Steve Stewart-Williams
• (pp. 142-143)
• Source: Wikiquote: "Steve Stewart-Williams" (Quotes, The Ape that Thought It Was a Peacock: Does Evolutionary Psychology Exaggerate Human Sex Differences? (2013): Stewart-Williams, S., & Thomas, A. G. (2013). The ape that thought it was a peacock: Does evolutionary psychology exaggerate human sex differences? Psychological Inquiry, 24, 137-168.)

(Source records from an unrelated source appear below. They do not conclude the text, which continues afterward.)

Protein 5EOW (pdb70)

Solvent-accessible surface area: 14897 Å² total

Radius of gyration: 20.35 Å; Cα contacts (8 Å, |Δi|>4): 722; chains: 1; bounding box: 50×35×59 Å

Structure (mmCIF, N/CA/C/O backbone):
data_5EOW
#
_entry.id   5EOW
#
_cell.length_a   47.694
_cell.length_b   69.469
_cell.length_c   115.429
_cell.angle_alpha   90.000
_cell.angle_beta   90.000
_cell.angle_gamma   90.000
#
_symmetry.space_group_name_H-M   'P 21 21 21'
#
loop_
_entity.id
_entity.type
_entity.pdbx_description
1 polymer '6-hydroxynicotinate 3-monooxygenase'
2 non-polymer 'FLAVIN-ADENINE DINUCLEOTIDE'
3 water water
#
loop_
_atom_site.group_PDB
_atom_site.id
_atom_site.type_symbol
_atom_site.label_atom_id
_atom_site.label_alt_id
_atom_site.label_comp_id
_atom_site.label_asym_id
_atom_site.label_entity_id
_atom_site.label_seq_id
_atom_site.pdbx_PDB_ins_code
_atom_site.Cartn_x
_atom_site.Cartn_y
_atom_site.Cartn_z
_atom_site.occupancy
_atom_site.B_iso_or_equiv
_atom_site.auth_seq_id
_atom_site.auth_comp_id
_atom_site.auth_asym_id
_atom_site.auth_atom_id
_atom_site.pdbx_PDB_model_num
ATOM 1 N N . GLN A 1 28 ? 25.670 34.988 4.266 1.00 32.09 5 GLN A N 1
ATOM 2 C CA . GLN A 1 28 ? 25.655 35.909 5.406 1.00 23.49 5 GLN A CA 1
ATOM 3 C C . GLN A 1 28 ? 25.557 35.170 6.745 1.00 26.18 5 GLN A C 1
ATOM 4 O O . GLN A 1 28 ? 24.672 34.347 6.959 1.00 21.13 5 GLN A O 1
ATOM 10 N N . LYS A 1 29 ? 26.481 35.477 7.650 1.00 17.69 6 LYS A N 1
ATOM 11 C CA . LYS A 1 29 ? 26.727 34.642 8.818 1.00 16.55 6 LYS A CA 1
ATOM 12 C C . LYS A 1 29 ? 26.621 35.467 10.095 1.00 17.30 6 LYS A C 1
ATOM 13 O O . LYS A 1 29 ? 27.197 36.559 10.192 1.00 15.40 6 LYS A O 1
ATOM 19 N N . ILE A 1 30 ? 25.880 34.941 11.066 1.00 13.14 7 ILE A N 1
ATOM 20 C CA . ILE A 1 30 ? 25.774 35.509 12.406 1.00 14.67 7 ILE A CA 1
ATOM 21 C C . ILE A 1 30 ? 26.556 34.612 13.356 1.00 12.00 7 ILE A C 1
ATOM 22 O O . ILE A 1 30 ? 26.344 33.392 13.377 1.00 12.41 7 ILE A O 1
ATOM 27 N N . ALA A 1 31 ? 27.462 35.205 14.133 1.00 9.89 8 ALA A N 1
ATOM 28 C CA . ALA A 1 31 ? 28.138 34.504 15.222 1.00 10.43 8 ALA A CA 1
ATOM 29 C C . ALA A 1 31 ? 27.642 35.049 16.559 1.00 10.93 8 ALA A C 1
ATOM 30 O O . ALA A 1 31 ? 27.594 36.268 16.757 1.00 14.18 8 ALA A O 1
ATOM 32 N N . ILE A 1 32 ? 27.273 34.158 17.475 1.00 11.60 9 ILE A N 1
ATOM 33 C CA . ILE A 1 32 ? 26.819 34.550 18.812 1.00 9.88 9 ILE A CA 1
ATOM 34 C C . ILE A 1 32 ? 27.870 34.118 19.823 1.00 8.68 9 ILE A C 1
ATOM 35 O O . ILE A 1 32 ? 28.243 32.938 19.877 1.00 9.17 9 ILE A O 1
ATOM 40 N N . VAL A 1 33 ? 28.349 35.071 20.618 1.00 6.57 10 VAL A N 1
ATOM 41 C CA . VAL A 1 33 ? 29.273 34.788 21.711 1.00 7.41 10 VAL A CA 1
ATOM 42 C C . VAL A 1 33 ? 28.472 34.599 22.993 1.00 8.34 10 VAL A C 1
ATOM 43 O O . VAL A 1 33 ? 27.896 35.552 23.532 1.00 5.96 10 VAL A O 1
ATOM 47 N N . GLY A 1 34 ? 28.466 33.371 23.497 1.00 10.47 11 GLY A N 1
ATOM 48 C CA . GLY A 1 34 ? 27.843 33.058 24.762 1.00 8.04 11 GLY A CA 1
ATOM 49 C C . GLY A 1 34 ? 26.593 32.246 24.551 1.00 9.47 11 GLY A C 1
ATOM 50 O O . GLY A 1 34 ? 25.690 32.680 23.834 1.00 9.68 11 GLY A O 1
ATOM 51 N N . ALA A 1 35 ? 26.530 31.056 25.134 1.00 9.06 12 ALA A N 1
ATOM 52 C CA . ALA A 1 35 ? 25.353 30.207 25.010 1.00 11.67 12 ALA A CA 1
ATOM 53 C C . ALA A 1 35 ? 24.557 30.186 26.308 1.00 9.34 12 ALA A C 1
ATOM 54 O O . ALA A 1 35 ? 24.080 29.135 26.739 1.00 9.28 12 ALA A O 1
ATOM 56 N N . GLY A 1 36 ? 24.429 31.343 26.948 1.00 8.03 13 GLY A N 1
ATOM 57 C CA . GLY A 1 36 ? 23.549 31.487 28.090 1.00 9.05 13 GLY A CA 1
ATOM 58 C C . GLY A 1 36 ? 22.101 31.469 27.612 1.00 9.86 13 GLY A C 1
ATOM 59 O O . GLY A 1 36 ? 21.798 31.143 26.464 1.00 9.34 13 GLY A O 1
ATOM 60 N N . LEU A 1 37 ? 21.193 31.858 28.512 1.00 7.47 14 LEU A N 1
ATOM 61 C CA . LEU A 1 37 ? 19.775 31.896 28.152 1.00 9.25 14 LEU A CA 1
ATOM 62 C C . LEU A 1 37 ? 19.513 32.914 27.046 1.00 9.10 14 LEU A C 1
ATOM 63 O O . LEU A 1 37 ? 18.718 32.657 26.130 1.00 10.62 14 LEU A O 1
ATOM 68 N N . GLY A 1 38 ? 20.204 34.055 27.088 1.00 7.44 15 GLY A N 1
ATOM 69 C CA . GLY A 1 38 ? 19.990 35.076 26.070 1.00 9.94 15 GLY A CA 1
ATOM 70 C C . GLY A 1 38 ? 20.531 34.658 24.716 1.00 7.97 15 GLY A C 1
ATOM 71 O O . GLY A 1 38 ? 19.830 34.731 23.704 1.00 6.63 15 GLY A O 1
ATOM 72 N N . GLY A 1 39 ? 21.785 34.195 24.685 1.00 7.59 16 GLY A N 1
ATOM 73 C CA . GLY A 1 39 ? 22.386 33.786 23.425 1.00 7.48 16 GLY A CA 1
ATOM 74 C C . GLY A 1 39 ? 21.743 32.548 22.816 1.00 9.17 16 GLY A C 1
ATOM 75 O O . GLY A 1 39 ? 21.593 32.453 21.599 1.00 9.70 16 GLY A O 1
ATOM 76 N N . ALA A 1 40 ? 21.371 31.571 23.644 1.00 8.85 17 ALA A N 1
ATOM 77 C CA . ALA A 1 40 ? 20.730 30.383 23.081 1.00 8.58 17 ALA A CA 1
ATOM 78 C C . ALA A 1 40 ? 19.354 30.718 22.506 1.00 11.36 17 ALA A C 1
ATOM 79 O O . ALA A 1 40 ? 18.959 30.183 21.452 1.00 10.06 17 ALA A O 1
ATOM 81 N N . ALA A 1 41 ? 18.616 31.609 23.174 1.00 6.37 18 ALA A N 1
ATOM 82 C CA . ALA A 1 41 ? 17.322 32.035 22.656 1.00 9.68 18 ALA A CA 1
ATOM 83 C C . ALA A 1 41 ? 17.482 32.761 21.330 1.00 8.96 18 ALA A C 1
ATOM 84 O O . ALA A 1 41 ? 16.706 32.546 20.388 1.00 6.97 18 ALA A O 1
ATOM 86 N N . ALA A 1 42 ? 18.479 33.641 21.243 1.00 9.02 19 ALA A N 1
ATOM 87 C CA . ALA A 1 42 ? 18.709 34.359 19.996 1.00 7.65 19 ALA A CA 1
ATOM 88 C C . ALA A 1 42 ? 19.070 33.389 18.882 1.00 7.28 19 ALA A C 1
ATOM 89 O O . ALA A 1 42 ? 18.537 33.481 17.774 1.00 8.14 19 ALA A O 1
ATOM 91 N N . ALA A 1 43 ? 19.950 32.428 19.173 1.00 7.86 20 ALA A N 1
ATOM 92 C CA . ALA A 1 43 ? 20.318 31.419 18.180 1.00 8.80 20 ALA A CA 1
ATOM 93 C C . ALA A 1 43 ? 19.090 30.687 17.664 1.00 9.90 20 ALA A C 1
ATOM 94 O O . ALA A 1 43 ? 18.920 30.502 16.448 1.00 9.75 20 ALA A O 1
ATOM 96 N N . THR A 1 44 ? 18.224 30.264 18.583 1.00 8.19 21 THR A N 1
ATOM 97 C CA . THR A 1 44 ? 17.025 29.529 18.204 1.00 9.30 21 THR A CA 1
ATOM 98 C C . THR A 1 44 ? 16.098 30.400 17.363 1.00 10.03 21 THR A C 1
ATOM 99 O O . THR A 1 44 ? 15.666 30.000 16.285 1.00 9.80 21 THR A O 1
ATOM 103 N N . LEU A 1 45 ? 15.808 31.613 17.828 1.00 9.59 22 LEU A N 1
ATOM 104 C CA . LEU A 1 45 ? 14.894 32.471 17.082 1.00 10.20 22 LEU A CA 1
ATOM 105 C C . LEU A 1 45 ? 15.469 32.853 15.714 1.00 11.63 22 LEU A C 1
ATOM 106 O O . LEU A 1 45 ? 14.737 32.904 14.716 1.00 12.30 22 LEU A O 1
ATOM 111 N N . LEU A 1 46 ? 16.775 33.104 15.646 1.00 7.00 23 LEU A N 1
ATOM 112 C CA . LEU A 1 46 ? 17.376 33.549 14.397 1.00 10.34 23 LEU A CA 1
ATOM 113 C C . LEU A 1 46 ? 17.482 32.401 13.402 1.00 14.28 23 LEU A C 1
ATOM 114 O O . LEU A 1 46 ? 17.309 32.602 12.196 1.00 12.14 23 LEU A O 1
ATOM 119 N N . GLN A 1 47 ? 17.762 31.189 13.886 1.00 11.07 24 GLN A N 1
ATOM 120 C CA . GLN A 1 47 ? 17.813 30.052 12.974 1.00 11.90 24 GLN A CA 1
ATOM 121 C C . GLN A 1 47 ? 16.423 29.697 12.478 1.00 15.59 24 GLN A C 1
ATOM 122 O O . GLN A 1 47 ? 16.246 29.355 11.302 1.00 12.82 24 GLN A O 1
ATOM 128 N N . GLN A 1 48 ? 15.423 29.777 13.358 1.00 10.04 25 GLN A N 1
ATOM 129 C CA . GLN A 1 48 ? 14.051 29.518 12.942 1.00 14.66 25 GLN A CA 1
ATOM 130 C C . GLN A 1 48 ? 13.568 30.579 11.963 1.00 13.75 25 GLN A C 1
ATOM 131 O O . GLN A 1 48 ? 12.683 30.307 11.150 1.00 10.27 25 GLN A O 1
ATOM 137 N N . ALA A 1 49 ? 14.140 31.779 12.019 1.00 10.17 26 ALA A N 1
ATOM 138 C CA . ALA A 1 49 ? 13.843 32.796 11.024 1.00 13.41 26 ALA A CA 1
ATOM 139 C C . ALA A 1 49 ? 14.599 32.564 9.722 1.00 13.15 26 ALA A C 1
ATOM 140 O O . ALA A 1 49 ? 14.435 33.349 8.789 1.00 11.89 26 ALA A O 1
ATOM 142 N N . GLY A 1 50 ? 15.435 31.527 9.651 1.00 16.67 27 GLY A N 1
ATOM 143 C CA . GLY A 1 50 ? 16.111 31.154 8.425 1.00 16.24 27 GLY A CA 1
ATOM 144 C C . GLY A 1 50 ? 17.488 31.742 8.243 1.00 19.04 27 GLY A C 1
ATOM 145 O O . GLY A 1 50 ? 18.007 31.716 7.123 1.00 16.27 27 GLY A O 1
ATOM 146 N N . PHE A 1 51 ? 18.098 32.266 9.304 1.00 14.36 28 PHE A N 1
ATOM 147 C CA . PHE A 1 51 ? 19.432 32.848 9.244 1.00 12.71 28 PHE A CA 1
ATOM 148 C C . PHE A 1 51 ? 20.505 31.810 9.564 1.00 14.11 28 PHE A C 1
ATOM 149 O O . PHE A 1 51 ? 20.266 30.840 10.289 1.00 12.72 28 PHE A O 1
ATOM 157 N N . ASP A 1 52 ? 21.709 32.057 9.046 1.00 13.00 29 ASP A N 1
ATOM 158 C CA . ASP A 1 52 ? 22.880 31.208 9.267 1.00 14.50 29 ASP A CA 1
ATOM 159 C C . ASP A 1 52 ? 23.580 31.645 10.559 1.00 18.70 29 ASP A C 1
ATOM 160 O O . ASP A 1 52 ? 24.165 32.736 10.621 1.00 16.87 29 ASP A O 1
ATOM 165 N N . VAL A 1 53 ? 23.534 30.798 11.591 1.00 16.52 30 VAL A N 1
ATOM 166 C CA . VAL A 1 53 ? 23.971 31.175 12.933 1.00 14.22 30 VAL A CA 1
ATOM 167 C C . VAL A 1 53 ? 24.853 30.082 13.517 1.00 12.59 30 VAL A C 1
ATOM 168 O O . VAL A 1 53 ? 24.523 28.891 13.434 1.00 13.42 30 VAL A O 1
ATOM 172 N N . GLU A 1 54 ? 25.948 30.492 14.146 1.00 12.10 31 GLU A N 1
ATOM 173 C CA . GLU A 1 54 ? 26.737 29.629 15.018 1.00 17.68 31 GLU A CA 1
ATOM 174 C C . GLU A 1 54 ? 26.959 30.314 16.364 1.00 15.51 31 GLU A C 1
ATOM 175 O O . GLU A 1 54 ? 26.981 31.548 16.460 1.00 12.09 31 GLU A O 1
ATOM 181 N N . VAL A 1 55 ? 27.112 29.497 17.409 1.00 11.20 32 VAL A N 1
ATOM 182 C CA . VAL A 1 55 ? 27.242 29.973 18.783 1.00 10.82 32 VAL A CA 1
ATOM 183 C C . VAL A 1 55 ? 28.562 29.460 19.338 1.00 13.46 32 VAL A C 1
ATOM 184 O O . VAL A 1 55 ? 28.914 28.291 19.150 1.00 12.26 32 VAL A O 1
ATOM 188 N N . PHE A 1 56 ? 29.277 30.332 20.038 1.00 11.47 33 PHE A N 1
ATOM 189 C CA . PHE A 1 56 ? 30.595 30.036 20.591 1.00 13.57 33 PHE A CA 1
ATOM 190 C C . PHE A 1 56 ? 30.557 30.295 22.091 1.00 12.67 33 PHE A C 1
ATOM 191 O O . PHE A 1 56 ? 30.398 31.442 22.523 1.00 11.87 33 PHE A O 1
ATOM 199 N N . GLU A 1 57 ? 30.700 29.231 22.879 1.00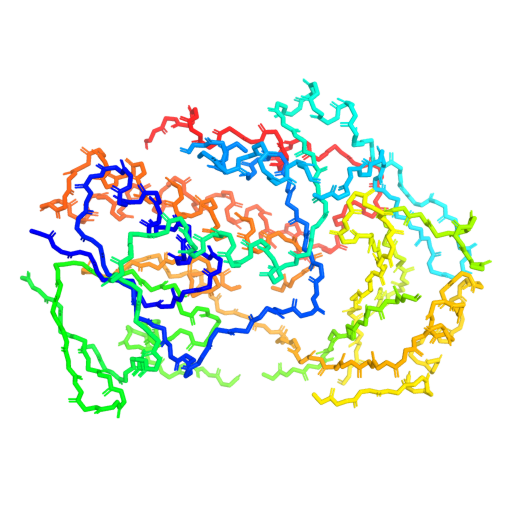 11.12 34 GLU A N 1
ATOM 200 C CA . GLU A 1 57 ? 30.584 29.287 24.335 1.00 14.00 34 GLU A CA 1
ATOM 201 C C . GLU A 1 57 ? 31.914 28.920 24.981 1.00 13.67 34 GLU A C 1
ATOM 202 O O . GLU A 1 57 ? 32.506 27.891 24.642 1.00 12.29 34 GLU A O 1
ATOM 208 N N . GLN A 1 58 ? 32.360 29.737 25.940 1.00 9.95 35 GLN A N 1
ATOM 209 C CA . GLN A 1 58 ? 33.656 29.504 26.584 1.00 16.05 35 GLN A CA 1
ATOM 210 C C . GLN A 1 58 ? 33.693 28.247 27.452 1.00 15.84 35 GLN A C 1
ATOM 211 O O . GLN A 1 58 ? 34.754 27.628 27.577 1.00 16.26 35 GLN A O 1
ATOM 217 N N . ALA A 1 59 ? 32.595 27.889 28.111 1.00 15.00 36 ALA A N 1
ATOM 218 C CA . ALA A 1 59 ? 32.662 26.791 29.065 1.00 18.36 36 ALA A CA 1
ATOM 219 C C . ALA A 1 59 ? 33.131 25.523 28.355 1.00 15.90 36 ALA A C 1
ATOM 220 O O . ALA A 1 59 ? 32.710 25.248 27.225 1.00 15.44 36 ALA A O 1
ATOM 222 N N . PRO A 1 60 ? 34.045 24.766 28.952 1.00 19.01 37 PRO A N 1
ATOM 223 C CA . PRO A 1 60 ? 34.455 23.496 28.326 1.00 22.03 37 PRO A CA 1
ATOM 224 C C . PRO A 1 60 ? 33.310 22.501 28.168 1.00 18.94 37 PRO A C 1
ATOM 225 O O . PRO A 1 60 ? 33.324 21.690 27.234 1.00 21.84 37 PRO A O 1
ATOM 229 N N . ALA A 1 61 ? 32.307 22.552 29.037 1.00 14.77 38 ALA A N 1
ATOM 230 C CA . ALA A 1 61 ? 31.198 21.613 28.997 1.00 15.51 38 ALA A CA 1
ATOM 231 C C . ALA A 1 61 ? 29.916 22.346 29.379 1.00 19.89 38 ALA A C 1
ATOM 232 O O . ALA A 1 61 ? 29.946 23.483 29.862 1.00 18.87 38 ALA A O 1
ATOM 234 N N . PHE A 1 62 ? 28.778 21.695 29.144 1.00 14.41 39 PHE A N 1
ATOM 235 C CA . PHE A 1 62 ? 27.492 22.254 29.532 1.00 17.32 39 PHE A CA 1
ATOM 236 C C . PHE A 1 62 ? 27.124 21.779 30.932 1.00 17.27 39 PHE A C 1
ATOM 237 O O . PHE A 1 62 ? 27.179 20.581 31.226 1.00 17.91 39 PHE A O 1
ATOM 245 N N . THR A 1 63 ? 26.742 22.717 31.789 1.00 15.07 40 THR A N 1
ATOM 246 C CA . THR A 1 63 ? 26.326 22.402 33.147 1.00 17.54 40 THR A CA 1
ATOM 247 C C . THR A 1 63 ? 24.874 22.806 33.356 1.00 13.29 40 THR A C 1
ATOM 248 O O . THR A 1 63 ? 24.494 23.936 33.036 1.00 10.08 40 THR A O 1
ATOM 252 N N . ARG A 1 64 ? 24.064 21.872 33.861 1.00 9.45 41 ARG A N 1
ATOM 253 C CA . ARG A 1 64 ? 22.706 22.172 34.312 1.00 14.80 41 ARG A CA 1
ATOM 254 C C . ARG A 1 64 ? 22.793 22.865 35.673 1.00 16.71 41 ARG A C 1
ATOM 255 O O . ARG A 1 64 ? 23.045 22.218 36.694 1.00 19.34 41 ARG A O 1
ATOM 263 N N . LEU A 1 65 ? 22.591 24.185 35.695 1.00 10.49 42 LEU A N 1
ATOM 264 C CA . LEU A 1 65 ? 22.638 24.930 36.953 1.00 13.96 42 LEU A CA 1
ATOM 265 C C . LEU A 1 65 ? 21.642 24.347 37.944 1.00 14.01 42 LEU A C 1
ATOM 266 O O . LEU A 1 65 ? 20.465 24.172 37.625 1.00 14.59 42 LEU A O 1
ATOM 271 N N . GLY A 1 66 ? 22.114 24.045 39.144 1.00 17.66 43 GLY A N 1
ATOM 272 C CA . GLY A 1 66 ? 21.227 23.584 40.188 1.00 14.12 43 GLY A CA 1
ATOM 273 C C . GLY A 1 66 ? 20.490 24.743 40.823 1.00 23.94 43 GLY A C 1
ATOM 274 O O . GLY A 1 66 ? 20.716 25.052 41.999 1.00 21.14 43 GLY A O 1
ATOM 275 N N . ALA A 1 67 ? 19.617 25.401 40.056 1.00 14.67 44 ALA A N 1
ATOM 276 C CA . ALA A 1 67 ? 18.899 26.576 40.536 1.00 16.19 44 ALA A CA 1
ATOM 277 C C . ALA A 1 67 ? 17.549 26.667 39.835 1.00 14.80 44 ALA A C 1
ATOM 278 O O . ALA A 1 67 ? 17.353 26.115 38.747 1.00 12.19 44 ALA A O 1
ATOM 280 N N . GLY A 1 68 ? 16.601 27.377 40.487 1.00 13.24 45 GLY A N 1
ATOM 281 C CA . GLY A 1 68 ? 15.354 27.724 39.834 1.00 14.30 45 GLY A CA 1
ATOM 282 C C . GLY A 1 68 ? 15.449 29.043 39.070 1.00 12.80 45 GLY A C 1
ATOM 283 O O . GLY A 1 68 ? 16.425 29.781 39.187 1.00 10.90 45 GLY A O 1
ATOM 284 N N . ILE A 1 69 ? 14.406 29.337 38.286 1.00 11.42 46 ILE A N 1
ATOM 285 C CA . ILE A 1 69 ? 14.297 30.627 37.608 1.00 9.54 46 ILE A CA 1
ATOM 286 C C . ILE A 1 69 ? 12.821 30.937 37.380 1.00 11.37 46 ILE A C 1
ATOM 287 O O . ILE A 1 69 ? 11.998 30.031 37.199 1.00 6.76 46 ILE A O 1
ATOM 292 N N . HIS A 1 70 ? 12.493 32.236 37.403 1.00 8.63 47 HIS A N 1
ATOM 293 C CA . HIS A 1 70 ? 11.149 32.738 37.129 1.00 10.66 47 HIS A CA 1
ATOM 294 C C . HIS A 1 70 ? 11.024 33.088 35.657 1.00 12.42 47 HIS A C 1
ATOM 295 O O . HIS A 1 70 ? 11.890 33.779 35.109 1.00 11.73 47 HIS A O 1
ATOM 302 N N . ILE A 1 71 ? 9.942 32.634 35.026 1.00 11.42 48 ILE A N 1
ATOM 303 C CA . ILE A 1 71 ? 9.629 32.981 33.635 1.00 13.60 48 ILE A CA 1
ATOM 304 C C . ILE A 1 71 ? 8.195 33.512 33.583 1.00 8.38 48 ILE A C 1
ATOM 305 O O . ILE A 1 71 ? 7.239 32.737 33.713 1.00 10.17 48 ILE A O 1
ATOM 310 N N . GLY A 1 72 ? 8.043 34.820 33.355 1.00 9.28 49 GLY A N 1
ATOM 311 C CA . GLY A 1 72 ? 6.738 35.444 33.278 1.00 11.59 49 GLY A CA 1
ATOM 312 C C . GLY A 1 72 ? 6.028 35.174 31.963 1.00 13.67 49 GLY A C 1
ATOM 313 O O . GLY A 1 72 ? 6.616 34.721 30.974 1.00 10.39 49 GLY A O 1
ATOM 314 N N . PRO A 1 73 ? 4.718 35.469 31.946 1.00 13.43 50 PRO A N 1
ATOM 315 C CA . PRO A 1 73 ? 3.938 35.324 30.705 1.00 11.04 50 PRO A CA 1
ATOM 316 C C . PRO A 1 73 ? 4.514 36.077 29.517 1.00 11.16 50 PRO A C 1
ATOM 317 O O . PRO A 1 73 ? 4.419 35.596 28.386 1.00 7.97 50 PRO A O 1
ATOM 321 N N . ASN A 1 74 ? 5.103 37.250 29.735 1.00 10.54 51 ASN A N 1
ATOM 322 C CA . ASN A 1 74 ? 5.672 37.994 28.614 1.00 13.45 51 ASN A CA 1
ATOM 323 C C . ASN A 1 74 ? 6.751 37.189 27.885 1.00 12.04 51 ASN A C 1
ATOM 324 O O . ASN A 1 74 ? 6.944 37.370 26.679 1.00 12.08 51 ASN A O 1
ATOM 329 N N . VAL A 1 75 ? 7.431 36.270 28.577 1.00 7.93 52 VAL A N 1
ATOM 330 C CA . VAL A 1 75 ? 8.524 35.510 27.969 1.00 9.57 52 VAL A CA 1
ATOM 331 C C . VAL A 1 75 ? 8.036 34.137 27.515 1.00 12.02 52 VAL A C 1
ATOM 332 O O . VAL A 1 75 ? 8.542 33.576 26.535 1.00 7.65 52 VAL A O 1
ATOM 344 N N . LYS A 1 77 ? 5.348 33.748 25.943 1.00 16.08 54 LYS A N 1
ATOM 345 C CA . LYS A 1 77 ? 4.929 34.007 24.565 1.00 16.09 54 LYS A CA 1
ATOM 346 C C . LYS A 1 77 ? 6.106 33.945 23.592 1.00 15.41 54 LYS A C 1
ATOM 347 O O . LYS A 1 77 ? 5.920 33.601 22.420 1.00 13.07 54 LYS A O 1
ATOM 353 N N . ILE A 1 78 ? 7.316 34.284 24.048 1.00 9.63 55 ILE A N 1
ATOM 354 C CA . ILE A 1 78 ? 8.494 34.124 23.199 1.00 13.61 55 ILE A CA 1
ATOM 355 C C . ILE A 1 78 ? 8.848 32.648 23.067 1.00 14.75 55 ILE A C 1
ATOM 356 O O . ILE A 1 78 ? 9.095 32.150 21.968 1.00 12.71 55 ILE A O 1
ATOM 361 N N . PHE A 1 79 ? 8.839 31.912 24.181 1.00 12.61 56 PHE A N 1
ATOM 362 C CA . PHE A 1 79 ? 9.015 30.473 24.057 1.00 12.26 56 PHE A CA 1
ATOM 363 C C . PHE A 1 79 ? 7.933 29.857 23.180 1.00 13.18 56 PHE A C 1
ATOM 364 O O . PHE A 1 79 ? 8.181 28.843 22.525 1.00 11.30 56 PHE A O 1
ATOM 372 N N . ARG A 1 80 ? 6.734 30.454 23.152 1.00 12.58 57 ARG A N 1
ATOM 373 C CA . ARG A 1 80 ? 5.687 30.001 22.230 1.00 15.37 57 ARG A CA 1
ATOM 374 C C . ARG A 1 80 ? 6.161 30.050 20.780 1.00 14.23 57 ARG A C 1
ATOM 375 O O . ARG A 1 80 ? 5.929 29.107 20.012 1.00 15.68 57 ARG A O 1
ATOM 383 N N . ARG A 1 81 ? 6.841 31.134 20.386 1.00 16.64 58 ARG A N 1
ATOM 384 C CA . ARG A 1 81 ? 7.327 31.234 19.007 1.00 14.72 58 ARG A CA 1
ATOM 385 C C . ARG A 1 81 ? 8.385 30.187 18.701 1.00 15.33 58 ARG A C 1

Language, intelligence, and humor, along with art, generosity, and musical ability, are often described as human equivalents of the peacock’s tail. However, peacocks afford a poor analogy for the role of courtship displays in humans. Other animal models offer a better fit. In a number of nonhuman species — species as diverse as sea dragons and grebes — males and females engage in a mutual courtship “dance,” in which the two partners mirror one another’s movements. In Clark’s grebes and Western grebes, for instance, the pair bond ritual culminates in the famous courtship rush: The male and female swim side by side along the top of the water, with their wings back and their heads and necks in a stereotyped posture. If we want a nonhuman analogue for the role of creative intelligence or humor in human courtship, we should think not of ornamented peacocks displaying while drab females evaluate them. We should think instead of grebes engaged in their mating rush or sea dragons engaged in their synchronized mirror dance. Once we have one of these alternative images fixed in our minds, we can then add the proviso that there is a slight skew such that, in the early stages of courtship, men tend to display more vigorously and women tend to be choosier. However, this should be seen as a qualification to the primary message that intelligence, humor, and other forms of sexual display are part of the mutual courtship process in our species.
Steve Stewart-Williams
• (p. 160)
• Source: Wikiquote: "Steve Stewart-Williams" (Quotes, The Ape that Thought It Was a Peacock: Does Evolutionary Psychology Exaggerate Human Sex Differences? (2013): Stewart-Williams, S., & Thomas, A. G. (2013). The ape that thought it was a peacock: Does evolutionary psychology exaggerate human sex differences? Psychological Inquiry, 24, 137-168.)